In the Media

When should one gang member take responsibility for the actions of others? | Duncan Campbell

PUBLISHED January 18, 2012
SHARE

Guidance from the director of public prosecutions on thorny issue of 'joint enterprise' is long overdue

Two weeks after the conviction of the killers of Stephen Lawrence, today's report on joint enterprise by the commons justice select committee could not be more timely. Central to the prosecution case in the Lawrence murder trial was the fact that it did not matter whether the pair had carried out the actual stabbing, but whether they were part of an attack that could clearly end in serious harm. Few would argue that Gary Dobson and David Norris should have been able to escape punishment just because the jury did not know who had actually delivered the fatal blows.

But take another scenario: a group of teenagers, perhaps including someone's little brother who likes to hang around with the older boys, accost another group. They fight. One of the second group dies. Should all members of the first group be convicted of murder and jailed for life? Or should the jury give all the members of the group the benefit of the doubt because it was unclear who struck the fatal blow? If the jury choose the first option, they could jail for life a young man who had no violent intention but was just hanging out with his older brother's friends. If they choose the second option and clear them all, it could have a devastating effect on the family of the dead boy, who have to see the killer of their son go unpunished.

Currently the court of the appeal is having to deal with a long procession of appeals based on the fuzzy area between "association and complicity", as the committee puts it. Essentially the appeal court is having to answer the question: is it better that a few young men, who have only a peripheral involvement in a murder, go to jail, rather than have a situation where a gang all escape punishment by blaming someone else for wielding the weapon? Is rough justice better than no justice at all?

In its evidence to the committee, the Prison Reform Trust referred to the "dragnet" effect of the current situation, whereby many are punished for the crimes of the few, and young people who had no intention of causing serious harm find themselves punished.

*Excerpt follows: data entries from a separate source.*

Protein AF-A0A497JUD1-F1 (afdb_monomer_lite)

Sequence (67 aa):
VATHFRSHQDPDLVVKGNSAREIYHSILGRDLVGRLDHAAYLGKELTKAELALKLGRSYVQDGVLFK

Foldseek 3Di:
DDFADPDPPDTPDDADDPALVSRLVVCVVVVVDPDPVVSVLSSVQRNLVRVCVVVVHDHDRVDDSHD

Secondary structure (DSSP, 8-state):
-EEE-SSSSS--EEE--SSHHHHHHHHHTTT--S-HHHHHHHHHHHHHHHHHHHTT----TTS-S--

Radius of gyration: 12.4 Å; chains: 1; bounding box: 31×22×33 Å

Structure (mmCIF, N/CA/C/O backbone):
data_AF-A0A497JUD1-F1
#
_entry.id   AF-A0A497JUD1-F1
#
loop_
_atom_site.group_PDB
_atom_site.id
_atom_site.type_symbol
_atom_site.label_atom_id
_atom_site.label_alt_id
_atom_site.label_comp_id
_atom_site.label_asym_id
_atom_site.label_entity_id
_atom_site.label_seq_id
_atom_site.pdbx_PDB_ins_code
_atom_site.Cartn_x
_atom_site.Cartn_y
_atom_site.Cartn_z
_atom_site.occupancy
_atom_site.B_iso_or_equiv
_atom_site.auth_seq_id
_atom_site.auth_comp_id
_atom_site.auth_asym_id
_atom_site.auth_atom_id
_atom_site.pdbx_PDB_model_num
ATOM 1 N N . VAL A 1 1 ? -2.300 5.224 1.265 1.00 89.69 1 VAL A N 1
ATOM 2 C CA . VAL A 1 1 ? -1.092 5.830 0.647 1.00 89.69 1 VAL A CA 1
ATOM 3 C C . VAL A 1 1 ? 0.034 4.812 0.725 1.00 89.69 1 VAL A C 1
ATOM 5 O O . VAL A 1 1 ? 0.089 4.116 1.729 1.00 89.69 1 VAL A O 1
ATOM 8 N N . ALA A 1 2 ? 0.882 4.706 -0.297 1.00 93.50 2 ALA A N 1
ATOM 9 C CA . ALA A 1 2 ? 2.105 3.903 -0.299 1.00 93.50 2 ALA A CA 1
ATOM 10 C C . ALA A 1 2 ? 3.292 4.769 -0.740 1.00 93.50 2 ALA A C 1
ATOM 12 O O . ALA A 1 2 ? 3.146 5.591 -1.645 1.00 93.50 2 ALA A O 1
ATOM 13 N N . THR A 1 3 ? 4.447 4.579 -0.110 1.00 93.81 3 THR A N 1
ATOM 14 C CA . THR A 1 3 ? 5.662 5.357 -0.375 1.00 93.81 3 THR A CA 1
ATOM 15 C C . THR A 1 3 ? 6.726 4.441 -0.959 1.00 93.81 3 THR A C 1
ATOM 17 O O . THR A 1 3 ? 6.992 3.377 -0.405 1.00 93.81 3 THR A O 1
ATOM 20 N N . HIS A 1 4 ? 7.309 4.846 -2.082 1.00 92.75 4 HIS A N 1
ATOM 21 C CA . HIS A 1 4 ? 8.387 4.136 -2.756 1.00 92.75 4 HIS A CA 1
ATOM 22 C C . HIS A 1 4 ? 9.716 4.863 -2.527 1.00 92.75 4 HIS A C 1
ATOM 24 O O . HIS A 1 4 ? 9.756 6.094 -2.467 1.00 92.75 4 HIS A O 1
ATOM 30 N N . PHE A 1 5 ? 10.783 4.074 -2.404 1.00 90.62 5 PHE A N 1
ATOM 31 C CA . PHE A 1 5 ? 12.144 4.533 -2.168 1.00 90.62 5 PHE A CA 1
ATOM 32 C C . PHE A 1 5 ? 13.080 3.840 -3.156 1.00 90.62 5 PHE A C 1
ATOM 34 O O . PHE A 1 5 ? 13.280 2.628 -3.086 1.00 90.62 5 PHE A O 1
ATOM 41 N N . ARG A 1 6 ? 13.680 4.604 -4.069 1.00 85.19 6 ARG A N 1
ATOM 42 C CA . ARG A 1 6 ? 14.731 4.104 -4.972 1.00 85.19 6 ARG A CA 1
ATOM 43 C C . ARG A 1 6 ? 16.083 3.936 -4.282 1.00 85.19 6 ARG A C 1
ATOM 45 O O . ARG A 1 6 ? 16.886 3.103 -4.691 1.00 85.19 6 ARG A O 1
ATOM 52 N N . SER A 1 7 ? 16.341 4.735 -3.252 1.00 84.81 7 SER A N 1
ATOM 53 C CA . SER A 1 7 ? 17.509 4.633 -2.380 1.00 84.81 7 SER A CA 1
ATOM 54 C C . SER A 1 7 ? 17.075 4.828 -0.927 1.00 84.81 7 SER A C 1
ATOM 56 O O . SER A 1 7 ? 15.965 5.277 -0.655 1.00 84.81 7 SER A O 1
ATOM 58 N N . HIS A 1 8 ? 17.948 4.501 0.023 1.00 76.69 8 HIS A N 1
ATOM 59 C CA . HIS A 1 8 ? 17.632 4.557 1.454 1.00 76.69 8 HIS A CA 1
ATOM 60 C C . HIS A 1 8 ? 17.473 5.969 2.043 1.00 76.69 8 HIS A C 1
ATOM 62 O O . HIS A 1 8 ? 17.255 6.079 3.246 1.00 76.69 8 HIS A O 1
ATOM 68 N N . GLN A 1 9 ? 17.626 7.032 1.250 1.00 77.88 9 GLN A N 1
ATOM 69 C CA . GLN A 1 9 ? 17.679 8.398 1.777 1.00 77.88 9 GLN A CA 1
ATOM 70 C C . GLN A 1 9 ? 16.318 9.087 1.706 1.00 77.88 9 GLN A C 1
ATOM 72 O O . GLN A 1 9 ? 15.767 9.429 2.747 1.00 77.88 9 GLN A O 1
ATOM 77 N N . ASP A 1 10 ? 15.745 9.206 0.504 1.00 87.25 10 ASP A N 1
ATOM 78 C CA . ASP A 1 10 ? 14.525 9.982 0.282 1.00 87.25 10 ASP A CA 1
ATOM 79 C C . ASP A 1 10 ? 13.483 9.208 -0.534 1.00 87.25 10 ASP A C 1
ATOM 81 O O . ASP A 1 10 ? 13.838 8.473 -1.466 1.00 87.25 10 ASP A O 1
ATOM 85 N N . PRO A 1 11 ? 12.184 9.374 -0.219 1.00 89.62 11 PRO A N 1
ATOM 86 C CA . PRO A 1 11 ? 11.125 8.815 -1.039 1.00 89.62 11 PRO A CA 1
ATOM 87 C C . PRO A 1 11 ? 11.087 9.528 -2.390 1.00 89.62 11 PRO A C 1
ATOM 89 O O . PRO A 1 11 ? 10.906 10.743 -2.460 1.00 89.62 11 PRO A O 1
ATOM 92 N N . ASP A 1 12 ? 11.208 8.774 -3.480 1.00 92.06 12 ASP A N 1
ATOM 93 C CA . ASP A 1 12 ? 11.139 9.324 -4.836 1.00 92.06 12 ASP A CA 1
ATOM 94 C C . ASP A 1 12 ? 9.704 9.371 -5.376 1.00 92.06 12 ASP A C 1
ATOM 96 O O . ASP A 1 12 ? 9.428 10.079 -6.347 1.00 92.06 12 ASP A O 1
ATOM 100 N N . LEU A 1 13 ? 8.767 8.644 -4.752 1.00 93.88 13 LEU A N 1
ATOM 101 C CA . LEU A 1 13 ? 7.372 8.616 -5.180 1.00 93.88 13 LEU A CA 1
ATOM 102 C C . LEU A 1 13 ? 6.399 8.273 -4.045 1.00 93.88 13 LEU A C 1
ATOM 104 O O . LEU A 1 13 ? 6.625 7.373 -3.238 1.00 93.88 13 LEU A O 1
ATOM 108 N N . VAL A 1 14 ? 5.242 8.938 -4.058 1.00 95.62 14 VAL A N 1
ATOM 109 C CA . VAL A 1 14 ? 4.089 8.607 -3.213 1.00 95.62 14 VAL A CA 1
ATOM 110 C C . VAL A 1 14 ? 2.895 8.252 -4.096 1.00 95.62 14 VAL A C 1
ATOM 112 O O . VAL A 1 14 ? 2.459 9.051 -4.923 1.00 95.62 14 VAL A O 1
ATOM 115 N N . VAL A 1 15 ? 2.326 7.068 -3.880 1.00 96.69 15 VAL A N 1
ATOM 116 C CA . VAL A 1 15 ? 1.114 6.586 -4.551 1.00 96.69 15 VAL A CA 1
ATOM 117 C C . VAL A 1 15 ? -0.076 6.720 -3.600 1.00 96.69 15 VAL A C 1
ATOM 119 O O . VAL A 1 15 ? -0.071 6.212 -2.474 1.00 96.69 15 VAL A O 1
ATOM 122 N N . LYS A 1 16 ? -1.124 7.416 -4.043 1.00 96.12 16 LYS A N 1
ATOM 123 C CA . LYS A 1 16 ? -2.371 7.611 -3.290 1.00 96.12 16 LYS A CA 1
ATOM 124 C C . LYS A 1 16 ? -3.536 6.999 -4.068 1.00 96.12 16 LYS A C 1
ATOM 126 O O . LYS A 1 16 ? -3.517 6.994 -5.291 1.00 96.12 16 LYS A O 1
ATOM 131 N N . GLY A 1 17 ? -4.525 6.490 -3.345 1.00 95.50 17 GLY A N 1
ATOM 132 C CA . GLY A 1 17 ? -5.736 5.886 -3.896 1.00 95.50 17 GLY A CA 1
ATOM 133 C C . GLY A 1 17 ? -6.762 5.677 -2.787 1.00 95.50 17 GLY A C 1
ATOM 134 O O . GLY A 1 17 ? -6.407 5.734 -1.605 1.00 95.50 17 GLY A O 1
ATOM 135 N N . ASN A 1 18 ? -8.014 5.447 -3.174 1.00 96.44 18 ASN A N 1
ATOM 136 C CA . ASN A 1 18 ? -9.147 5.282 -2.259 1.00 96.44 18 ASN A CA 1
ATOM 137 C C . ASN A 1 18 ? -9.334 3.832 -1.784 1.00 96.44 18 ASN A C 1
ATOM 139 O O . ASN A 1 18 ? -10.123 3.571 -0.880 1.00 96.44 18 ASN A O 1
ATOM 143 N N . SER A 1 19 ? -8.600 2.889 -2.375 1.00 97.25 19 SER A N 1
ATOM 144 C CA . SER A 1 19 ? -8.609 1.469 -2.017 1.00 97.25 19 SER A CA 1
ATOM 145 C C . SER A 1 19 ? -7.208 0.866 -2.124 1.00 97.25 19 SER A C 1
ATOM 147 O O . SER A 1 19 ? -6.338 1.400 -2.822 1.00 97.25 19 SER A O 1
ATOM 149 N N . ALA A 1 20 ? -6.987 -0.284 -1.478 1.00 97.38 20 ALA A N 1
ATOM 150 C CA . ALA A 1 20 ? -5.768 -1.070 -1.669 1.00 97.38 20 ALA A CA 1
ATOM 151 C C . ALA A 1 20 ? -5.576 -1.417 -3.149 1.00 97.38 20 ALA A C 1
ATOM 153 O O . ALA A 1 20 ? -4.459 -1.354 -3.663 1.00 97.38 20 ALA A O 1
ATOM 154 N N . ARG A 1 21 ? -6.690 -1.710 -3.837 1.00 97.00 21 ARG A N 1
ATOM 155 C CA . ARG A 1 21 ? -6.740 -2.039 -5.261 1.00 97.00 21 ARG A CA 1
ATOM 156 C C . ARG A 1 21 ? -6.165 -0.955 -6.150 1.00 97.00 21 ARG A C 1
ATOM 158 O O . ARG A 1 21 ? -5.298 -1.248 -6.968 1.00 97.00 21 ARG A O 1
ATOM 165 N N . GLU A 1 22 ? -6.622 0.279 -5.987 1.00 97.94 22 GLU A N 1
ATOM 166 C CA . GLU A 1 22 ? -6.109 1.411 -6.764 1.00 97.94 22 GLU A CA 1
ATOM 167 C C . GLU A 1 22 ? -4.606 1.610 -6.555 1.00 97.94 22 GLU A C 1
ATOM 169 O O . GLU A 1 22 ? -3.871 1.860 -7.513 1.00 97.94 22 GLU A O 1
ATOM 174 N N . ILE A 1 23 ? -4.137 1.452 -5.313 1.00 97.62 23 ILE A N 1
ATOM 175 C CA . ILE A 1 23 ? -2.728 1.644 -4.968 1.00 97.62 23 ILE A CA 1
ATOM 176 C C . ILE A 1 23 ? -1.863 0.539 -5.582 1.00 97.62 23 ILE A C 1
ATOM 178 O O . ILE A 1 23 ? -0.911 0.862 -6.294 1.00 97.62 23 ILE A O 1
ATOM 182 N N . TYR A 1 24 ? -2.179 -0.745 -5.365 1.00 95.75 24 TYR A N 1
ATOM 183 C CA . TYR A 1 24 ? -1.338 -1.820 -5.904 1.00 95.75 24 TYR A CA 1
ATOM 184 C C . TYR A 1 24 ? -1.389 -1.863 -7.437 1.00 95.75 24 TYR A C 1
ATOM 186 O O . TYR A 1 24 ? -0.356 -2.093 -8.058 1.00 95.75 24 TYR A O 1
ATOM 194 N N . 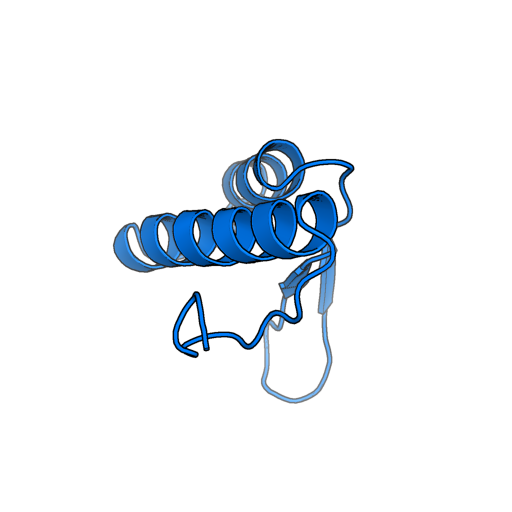HIS A 1 25 ? -2.534 -1.579 -8.075 1.00 95.88 25 HIS A N 1
ATOM 195 C CA . HIS A 1 25 ? -2.597 -1.505 -9.541 1.00 95.88 25 HIS A CA 1
ATOM 196 C C . HIS A 1 25 ? -1.744 -0.364 -10.090 1.00 95.88 25 HIS A C 1
ATOM 198 O O . HIS A 1 25 ? -1.053 -0.555 -11.086 1.00 95.88 25 HIS A O 1
ATOM 204 N N . SER A 1 26 ? -1.763 0.802 -9.439 1.00 96.88 26 SER A N 1
ATOM 205 C CA . SER A 1 26 ? -0.925 1.938 -9.839 1.00 96.88 26 SER A CA 1
A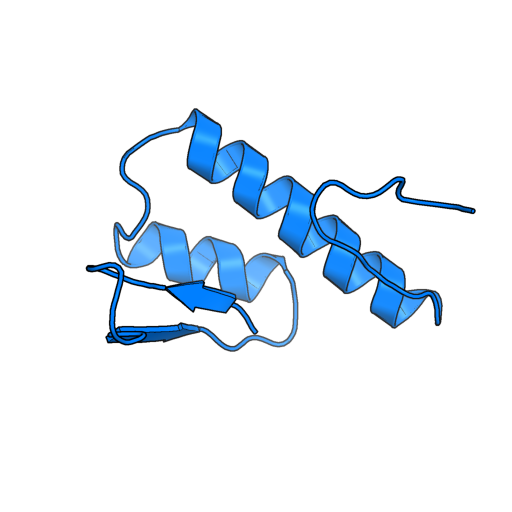TOM 206 C C . SER A 1 26 ? 0.565 1.625 -9.708 1.00 96.88 26 SER A C 1
ATOM 208 O O . SER A 1 26 ? 1.360 2.090 -10.517 1.00 96.88 26 SER A O 1
ATOM 210 N N . ILE A 1 27 ? 0.943 0.840 -8.698 1.00 96.00 27 ILE A N 1
ATOM 211 C CA . ILE A 1 27 ? 2.320 0.393 -8.480 1.00 96.00 27 ILE A CA 1
ATOM 212 C C . ILE A 1 27 ? 2.754 -0.603 -9.564 1.00 96.00 27 ILE A C 1
ATOM 214 O O . ILE A 1 27 ? 3.832 -0.445 -10.135 1.00 96.00 27 ILE A O 1
ATOM 218 N N . LEU A 1 28 ? 1.901 -1.582 -9.884 1.00 94.69 28 LEU A N 1
ATOM 219 C CA . LEU A 1 28 ? 2.163 -2.566 -10.939 1.00 94.69 28 LEU A CA 1
ATOM 220 C C . LEU A 1 28 ? 2.237 -1.918 -12.324 1.00 94.69 28 LEU A C 1
ATOM 222 O O . LEU A 1 28 ? 3.169 -2.183 -13.065 1.00 94.69 28 LEU A O 1
ATOM 226 N N . GLY A 1 29 ? 1.304 -1.022 -12.658 1.00 95.12 29 GLY A N 1
ATOM 227 C CA . GLY A 1 29 ? 1.285 -0.338 -13.956 1.00 95.12 29 GLY A CA 1
ATOM 228 C C . GLY A 1 29 ? 2.435 0.652 -14.176 1.00 95.12 29 GLY A C 1
ATOM 229 O O . GLY A 1 29 ? 2.549 1.213 -15.260 1.00 95.12 29 GLY A O 1
ATOM 230 N N . ARG A 1 30 ? 3.258 0.900 -13.150 1.00 94.62 30 ARG A N 1
ATOM 231 C CA . ARG A 1 30 ? 4.464 1.739 -13.208 1.00 94.62 30 ARG A CA 1
ATOM 232 C C . ARG A 1 30 ? 5.755 0.920 -13.090 1.00 94.62 30 ARG A C 1
ATOM 234 O O . ARG A 1 30 ? 6.812 1.520 -12.929 1.00 94.62 30 ARG A O 1
ATOM 241 N N . ASP A 1 31 ? 5.658 -0.412 -13.096 1.00 93.62 31 ASP A N 1
ATOM 242 C CA . ASP A 1 31 ? 6.787 -1.340 -12.949 1.00 93.62 31 ASP A CA 1
ATOM 243 C C . ASP A 1 31 ? 7.664 -1.067 -11.710 1.00 93.62 31 ASP A C 1
ATOM 245 O O . ASP A 1 31 ? 8.875 -1.274 -11.706 1.00 93.62 31 ASP A O 1
ATOM 249 N N . LEU A 1 32 ? 7.049 -0.613 -10.611 1.00 93.38 32 LEU A N 1
ATOM 250 C CA . LEU A 1 32 ? 7.757 -0.259 -9.369 1.00 93.38 32 LEU A CA 1
ATOM 251 C C . LEU A 1 32 ? 8.063 -1.473 -8.476 1.00 93.38 32 LEU A C 1
ATOM 253 O O . LEU A 1 32 ? 8.517 -1.322 -7.343 1.00 93.38 32 LEU A O 1
ATOM 257 N N . VAL A 1 33 ? 7.775 -2.685 -8.953 1.00 91.31 33 VAL A N 1
ATOM 258 C CA . VAL A 1 33 ? 8.019 -3.932 -8.227 1.00 91.31 33 VAL A CA 1
ATOM 259 C C . VAL A 1 33 ? 8.898 -4.835 -9.076 1.00 91.31 33 VAL A C 1
ATOM 261 O O . VAL A 1 33 ? 8.496 -5.267 -10.149 1.00 91.31 33 VAL A O 1
ATOM 264 N N . GLY A 1 34 ? 10.085 -5.166 -8.567 1.00 89.19 34 GLY A N 1
ATOM 265 C CA . GLY A 1 34 ? 11.043 -6.005 -9.292 1.00 89.19 34 GLY A CA 1
ATOM 266 C C . GLY A 1 34 ? 10.803 -7.515 -9.184 1.00 89.19 34 GLY A C 1
ATOM 267 O O . GLY A 1 34 ? 11.383 -8.272 -9.955 1.00 89.19 34 GLY A O 1
ATOM 268 N N . ARG A 1 35 ? 9.991 -7.984 -8.223 1.00 92.44 35 ARG A N 1
ATOM 269 C CA . ARG A 1 35 ? 9.757 -9.420 -7.980 1.00 92.44 35 ARG A CA 1
ATOM 270 C C . ARG A 1 35 ? 8.286 -9.738 -7.701 1.00 92.44 35 ARG A C 1
ATOM 272 O O . ARG A 1 35 ? 7.607 -9.009 -6.981 1.00 92.44 35 ARG A O 1
ATOM 279 N N . LEU A 1 36 ? 7.802 -10.867 -8.217 1.00 91.94 36 LEU A N 1
ATOM 280 C CA . LEU A 1 36 ? 6.395 -11.272 -8.083 1.00 91.94 36 LEU A CA 1
ATOM 281 C C . LEU A 1 36 ? 5.978 -11.573 -6.635 1.00 91.94 36 LEU A C 1
ATOM 283 O O . LEU A 1 36 ? 4.850 -11.282 -6.242 1.00 91.94 36 LEU A O 1
ATOM 287 N N . ASP A 1 37 ? 6.882 -12.111 -5.821 1.00 92.19 37 ASP A N 1
ATOM 288 C CA . ASP A 1 37 ? 6.640 -12.340 -4.395 1.00 92.19 37 ASP A CA 1
ATOM 289 C C . ASP A 1 37 ? 6.475 -11.022 -3.625 1.00 92.19 37 ASP A C 1
ATOM 291 O O . ASP A 1 37 ? 5.585 -10.907 -2.781 1.00 92.19 37 ASP A O 1
ATOM 295 N N . HIS A 1 38 ? 7.250 -9.992 -3.979 1.00 91.25 38 HIS A N 1
ATOM 296 C CA . HIS A 1 38 ? 7.064 -8.644 -3.439 1.00 91.25 38 HIS A CA 1
ATOM 297 C C . HIS A 1 38 ? 5.713 -8.047 -3.851 1.00 91.25 38 HIS A C 1
ATOM 299 O O . HIS A 1 38 ? 5.065 -7.399 -3.031 1.00 91.25 38 HIS A O 1
ATOM 305 N N . ALA A 1 39 ? 5.246 -8.290 -5.080 1.00 93.56 39 ALA A N 1
ATOM 306 C CA . ALA A 1 39 ? 3.927 -7.831 -5.523 1.00 93.56 39 ALA A CA 1
ATOM 307 C C . ALA A 1 39 ? 2.797 -8.480 -4.704 1.00 93.56 39 ALA A C 1
ATOM 309 O O . ALA A 1 39 ? 1.883 -7.790 -4.246 1.00 93.56 39 ALA A O 1
ATOM 310 N N . ALA A 1 40 ? 2.885 -9.793 -4.469 1.00 94.38 40 ALA A N 1
ATOM 311 C CA . ALA A 1 40 ? 1.922 -10.523 -3.647 1.00 94.38 40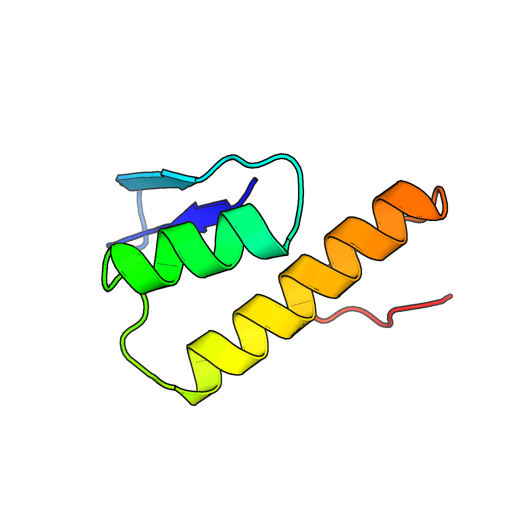 ALA A CA 1
ATOM 312 C C . ALA A 1 40 ? 1.925 -10.032 -2.189 1.00 94.38 40 ALA A C 1
ATOM 314 O O . ALA A 1 40 ? 0.866 -9.772 -1.611 1.00 94.38 40 ALA A O 1
ATOM 315 N N . TYR A 1 41 ? 3.114 -9.853 -1.606 1.00 94.19 41 TYR A N 1
ATOM 316 C CA . TYR A 1 41 ? 3.275 -9.306 -0.260 1.00 94.19 41 TYR A CA 1
ATOM 317 C C . TYR A 1 41 ? 2.679 -7.897 -0.141 1.00 94.19 41 TYR A C 1
ATOM 319 O O . TYR A 1 41 ? 1.910 -7.626 0.781 1.00 94.19 41 TYR A O 1
ATOM 327 N N . LEU A 1 42 ? 2.967 -7.021 -1.104 1.00 94.44 42 LEU A N 1
ATOM 328 C CA . LEU A 1 42 ? 2.455 -5.657 -1.127 1.00 94.44 42 LEU A CA 1
ATOM 329 C C . LEU A 1 42 ? 0.921 -5.627 -1.186 1.00 94.44 42 LEU A C 1
ATOM 331 O O . LEU A 1 42 ? 0.289 -4.895 -0.425 1.00 94.44 42 LEU A O 1
ATOM 335 N N . GLY A 1 43 ? 0.312 -6.448 -2.047 1.00 95.06 43 GLY A N 1
ATOM 336 C CA . GLY A 1 43 ? -1.145 -6.572 -2.126 1.00 95.06 43 GLY A CA 1
ATOM 337 C C . GLY A 1 43 ? -1.768 -7.029 -0.802 1.00 95.06 43 GLY A C 1
ATOM 338 O O . GLY A 1 43 ? -2.777 -6.468 -0.366 1.00 95.06 43 GLY A O 1
ATOM 339 N N . LYS A 1 44 ? -1.134 -7.995 -0.123 1.00 95.25 44 LYS A N 1
ATOM 340 C CA . LYS A 1 44 ? -1.546 -8.484 1.203 1.00 95.25 44 LYS A CA 1
ATOM 341 C C . LYS A 1 44 ? -1.535 -7.359 2.242 1.00 95.25 44 LYS A C 1
ATOM 343 O O . LYS A 1 44 ? -2.543 -7.142 2.909 1.00 95.25 44 LYS A O 1
ATOM 348 N N . GLU A 1 45 ? -0.428 -6.632 2.369 1.00 96.06 45 GLU A N 1
ATOM 349 C CA . GLU A 1 45 ? -0.280 -5.572 3.377 1.00 96.06 45 GLU A CA 1
ATOM 350 C C . GLU A 1 45 ? -1.186 -4.360 3.094 1.00 96.06 45 GLU A C 1
ATOM 352 O O . GLU A 1 45 ? -1.837 -3.852 4.007 1.00 96.06 45 GLU A O 1
ATOM 357 N N . LEU A 1 46 ? -1.352 -3.958 1.829 1.00 96.62 46 LEU A N 1
ATOM 358 C CA . LEU A 1 46 ? -2.306 -2.903 1.463 1.00 96.62 46 LEU A CA 1
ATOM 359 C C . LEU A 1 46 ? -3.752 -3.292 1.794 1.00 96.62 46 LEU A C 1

This is also the concern of Joint Enterprise Not Guilty by Association (JENGbA), the organisation that represents the families of people convicted in joint enterprise cases. As the chairman of the committee, Sir Alan Beith, has put it, the current state of play is "so complex that juries might find it impossible to understand how to reach the right verdict".

We live in a punitive, post-riots world where there is little sympathy for anyone who hangs out in a gang. The argument is being made that the joint enterprise rule helps discourage young men from being part of knife-wielding gangs and that lives are being saved as a result. But the evidence the appeal courts will be hearing over the coming months will show that some young men who played, as the report has it, "a very minor part in a very serious offence", have a case that demands to be heard.

Surprisingly, there are no statistics on the use of joint enterprise, but the JENGbA website says that "hundreds of prisoners" claim to be "serving lengthy sentences ? for something they did not do".

As the justice committee report states, it should not be the function of the law to "draw people into the criminal justice system inappropriately". Equally, people should not be able to escape punishment by cynically pointing the finger at others. As cases such as Stephen Lawrence have showed, the failure to prosecute the perpetrators of murder can be just as much a miscarriage of justice as a wrongful imprisonment.

The report recommends that the director of public prosecutions should issue guidance on the threshold at which association potentially becomes evidence of involvement in crime. The director of public prosecutions, Keir Starmer QC, has already agreed to do this. It will not be an easy task, but such guidance is long overdue.